> MATERIAL FOR THIS TASK
╭──
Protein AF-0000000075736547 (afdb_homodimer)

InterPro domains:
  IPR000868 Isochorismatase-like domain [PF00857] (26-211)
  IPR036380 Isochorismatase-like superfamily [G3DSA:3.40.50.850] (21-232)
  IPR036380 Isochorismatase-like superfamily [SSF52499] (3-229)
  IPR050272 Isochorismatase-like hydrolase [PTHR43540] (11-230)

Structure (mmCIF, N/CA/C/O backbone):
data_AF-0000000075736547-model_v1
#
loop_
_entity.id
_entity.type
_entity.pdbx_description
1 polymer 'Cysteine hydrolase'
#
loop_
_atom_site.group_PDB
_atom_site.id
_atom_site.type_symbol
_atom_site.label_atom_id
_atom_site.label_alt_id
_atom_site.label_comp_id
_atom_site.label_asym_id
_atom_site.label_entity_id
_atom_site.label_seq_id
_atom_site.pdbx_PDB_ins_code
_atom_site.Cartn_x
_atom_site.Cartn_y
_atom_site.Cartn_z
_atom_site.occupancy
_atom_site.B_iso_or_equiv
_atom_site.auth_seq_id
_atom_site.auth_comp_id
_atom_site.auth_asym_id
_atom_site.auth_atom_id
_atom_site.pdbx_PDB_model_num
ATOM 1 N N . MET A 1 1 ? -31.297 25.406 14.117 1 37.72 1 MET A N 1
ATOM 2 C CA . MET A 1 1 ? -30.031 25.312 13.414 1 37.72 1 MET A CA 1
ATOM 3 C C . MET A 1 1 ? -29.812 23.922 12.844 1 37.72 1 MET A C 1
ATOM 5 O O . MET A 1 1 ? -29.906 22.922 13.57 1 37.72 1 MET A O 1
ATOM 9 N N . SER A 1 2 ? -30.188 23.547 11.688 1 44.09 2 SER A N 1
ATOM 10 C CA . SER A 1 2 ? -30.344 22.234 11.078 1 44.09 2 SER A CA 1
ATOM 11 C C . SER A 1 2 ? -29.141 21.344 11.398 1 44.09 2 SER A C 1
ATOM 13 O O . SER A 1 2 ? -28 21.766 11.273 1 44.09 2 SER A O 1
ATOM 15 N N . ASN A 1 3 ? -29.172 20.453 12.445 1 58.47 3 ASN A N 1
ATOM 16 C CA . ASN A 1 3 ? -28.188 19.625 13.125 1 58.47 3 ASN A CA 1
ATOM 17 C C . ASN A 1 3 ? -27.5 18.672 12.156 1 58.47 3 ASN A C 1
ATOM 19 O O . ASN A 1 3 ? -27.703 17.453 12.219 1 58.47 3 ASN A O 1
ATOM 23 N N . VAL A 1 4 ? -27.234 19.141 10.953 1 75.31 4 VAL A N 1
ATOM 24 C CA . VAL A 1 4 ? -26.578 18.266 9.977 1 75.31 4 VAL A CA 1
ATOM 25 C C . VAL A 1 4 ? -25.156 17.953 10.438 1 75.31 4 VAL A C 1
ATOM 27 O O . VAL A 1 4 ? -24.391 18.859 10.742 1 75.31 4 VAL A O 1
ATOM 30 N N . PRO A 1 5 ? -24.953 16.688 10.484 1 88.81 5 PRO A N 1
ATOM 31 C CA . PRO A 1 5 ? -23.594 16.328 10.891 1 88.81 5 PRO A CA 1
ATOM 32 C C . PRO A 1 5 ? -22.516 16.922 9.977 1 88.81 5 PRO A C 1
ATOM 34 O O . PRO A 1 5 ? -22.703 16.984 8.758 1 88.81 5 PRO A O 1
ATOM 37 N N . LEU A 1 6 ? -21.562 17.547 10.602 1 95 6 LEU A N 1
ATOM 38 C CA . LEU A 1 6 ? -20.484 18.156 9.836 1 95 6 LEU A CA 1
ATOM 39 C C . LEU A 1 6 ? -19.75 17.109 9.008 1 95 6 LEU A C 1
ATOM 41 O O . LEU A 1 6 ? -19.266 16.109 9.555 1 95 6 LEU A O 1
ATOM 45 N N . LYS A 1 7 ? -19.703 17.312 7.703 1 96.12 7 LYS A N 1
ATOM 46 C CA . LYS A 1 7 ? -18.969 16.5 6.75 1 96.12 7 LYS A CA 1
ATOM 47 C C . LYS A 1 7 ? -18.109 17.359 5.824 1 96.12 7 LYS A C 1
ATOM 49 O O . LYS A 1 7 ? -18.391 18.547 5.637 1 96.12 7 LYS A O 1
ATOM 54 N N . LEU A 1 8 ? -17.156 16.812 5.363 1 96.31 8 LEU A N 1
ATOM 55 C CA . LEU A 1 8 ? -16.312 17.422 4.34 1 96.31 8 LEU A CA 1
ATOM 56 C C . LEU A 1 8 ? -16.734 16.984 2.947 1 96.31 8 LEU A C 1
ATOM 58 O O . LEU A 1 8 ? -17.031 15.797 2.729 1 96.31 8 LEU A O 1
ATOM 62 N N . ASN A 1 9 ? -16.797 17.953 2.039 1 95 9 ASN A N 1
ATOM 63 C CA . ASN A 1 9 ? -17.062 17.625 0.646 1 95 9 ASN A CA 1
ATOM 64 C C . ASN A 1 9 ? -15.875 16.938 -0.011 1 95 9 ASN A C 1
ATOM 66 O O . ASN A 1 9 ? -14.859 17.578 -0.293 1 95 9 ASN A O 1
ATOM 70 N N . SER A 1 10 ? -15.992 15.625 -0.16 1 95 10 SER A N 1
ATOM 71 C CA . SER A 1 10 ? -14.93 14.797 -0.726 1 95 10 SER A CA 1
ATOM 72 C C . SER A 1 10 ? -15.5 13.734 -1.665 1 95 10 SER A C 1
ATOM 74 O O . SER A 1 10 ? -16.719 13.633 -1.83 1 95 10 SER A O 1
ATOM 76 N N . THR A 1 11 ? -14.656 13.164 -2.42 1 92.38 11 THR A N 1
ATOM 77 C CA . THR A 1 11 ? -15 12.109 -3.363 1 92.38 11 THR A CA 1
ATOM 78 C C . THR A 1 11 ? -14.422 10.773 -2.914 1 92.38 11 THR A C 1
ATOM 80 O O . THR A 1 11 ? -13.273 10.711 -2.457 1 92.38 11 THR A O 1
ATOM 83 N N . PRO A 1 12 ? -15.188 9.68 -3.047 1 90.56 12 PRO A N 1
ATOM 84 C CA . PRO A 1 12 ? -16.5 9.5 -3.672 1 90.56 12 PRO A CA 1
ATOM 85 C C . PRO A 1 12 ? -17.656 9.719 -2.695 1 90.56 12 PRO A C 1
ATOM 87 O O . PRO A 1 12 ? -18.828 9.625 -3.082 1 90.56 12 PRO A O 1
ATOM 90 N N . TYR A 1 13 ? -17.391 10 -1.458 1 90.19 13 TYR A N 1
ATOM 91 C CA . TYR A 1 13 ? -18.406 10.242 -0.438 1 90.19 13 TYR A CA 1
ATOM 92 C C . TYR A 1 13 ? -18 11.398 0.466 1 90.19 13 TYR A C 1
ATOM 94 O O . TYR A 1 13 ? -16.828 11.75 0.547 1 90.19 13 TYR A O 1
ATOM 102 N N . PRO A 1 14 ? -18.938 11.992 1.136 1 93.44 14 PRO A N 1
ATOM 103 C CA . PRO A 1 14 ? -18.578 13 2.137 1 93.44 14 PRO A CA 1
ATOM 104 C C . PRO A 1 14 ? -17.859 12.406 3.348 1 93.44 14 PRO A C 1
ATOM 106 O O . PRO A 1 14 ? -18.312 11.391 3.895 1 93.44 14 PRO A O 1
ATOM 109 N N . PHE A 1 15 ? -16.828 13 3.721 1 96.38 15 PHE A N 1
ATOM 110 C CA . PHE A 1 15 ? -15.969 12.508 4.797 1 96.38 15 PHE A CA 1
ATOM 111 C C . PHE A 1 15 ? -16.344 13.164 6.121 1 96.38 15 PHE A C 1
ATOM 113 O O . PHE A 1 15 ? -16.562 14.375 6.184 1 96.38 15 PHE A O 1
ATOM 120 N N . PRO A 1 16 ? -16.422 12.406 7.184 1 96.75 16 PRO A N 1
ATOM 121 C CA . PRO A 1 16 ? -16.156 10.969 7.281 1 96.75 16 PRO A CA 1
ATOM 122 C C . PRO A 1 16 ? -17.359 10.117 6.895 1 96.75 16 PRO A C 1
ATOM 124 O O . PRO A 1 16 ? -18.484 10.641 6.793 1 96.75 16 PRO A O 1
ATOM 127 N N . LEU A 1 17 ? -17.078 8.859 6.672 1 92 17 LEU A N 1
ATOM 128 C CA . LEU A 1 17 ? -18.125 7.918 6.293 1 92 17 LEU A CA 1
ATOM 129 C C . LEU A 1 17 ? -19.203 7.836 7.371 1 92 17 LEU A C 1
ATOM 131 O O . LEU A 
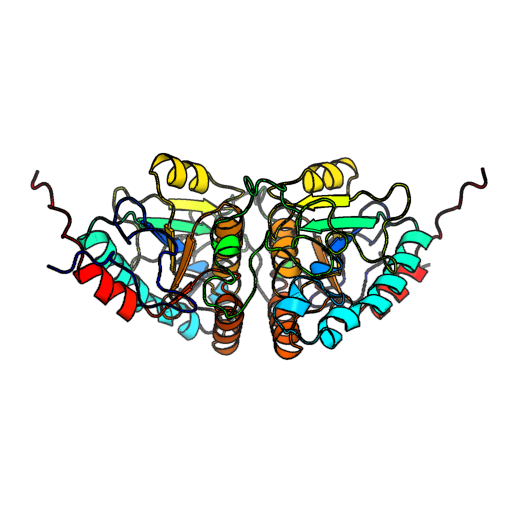1 17 ? -20.391 7.801 7.062 1 92 17 LEU A O 1
ATOM 135 N N . HIS A 1 18 ? -18.672 7.742 8.633 1 91.06 18 HIS A N 1
ATOM 136 C CA . HIS A 1 18 ? -19.594 7.574 9.742 1 91.06 18 HIS A CA 1
ATOM 137 C C . HIS A 1 18 ? -19.484 8.734 10.734 1 91.06 18 HIS A C 1
ATOM 139 O O . HIS A 1 18 ? -18.375 9.141 11.094 1 91.06 18 HIS A O 1
ATOM 145 N N . GLY A 1 19 ? -20.625 9.227 11.07 1 92.5 19 GLY A N 1
ATOM 146 C CA . GLY A 1 19 ? -20.656 10.273 12.086 1 92.5 19 GLY A CA 1
ATOM 147 C C . GLY A 1 19 ? -20.156 11.609 11.578 1 92.5 19 GLY A C 1
ATOM 148 O O . GLY A 1 19 ? -19.781 11.734 10.414 1 92.5 19 GLY A O 1
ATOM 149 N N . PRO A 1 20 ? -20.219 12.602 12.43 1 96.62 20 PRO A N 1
╰──
> WORK REQUEST
Go through the material and copy each line that contains "like".

> YOUR RESPONSE
  IPR000868 Isochorismatase-like domain [PF00857] (26-211)
  IPR036380 Isochorismatase-like superfamily [G3DSA:3.40.50.850] (21-232)
  IPR036380 Isochorismatase-like superfamily [SSF52499] (3-229)
  IPR050272 Isochorismatase-like hydrolase [PTHR43540] (11-230)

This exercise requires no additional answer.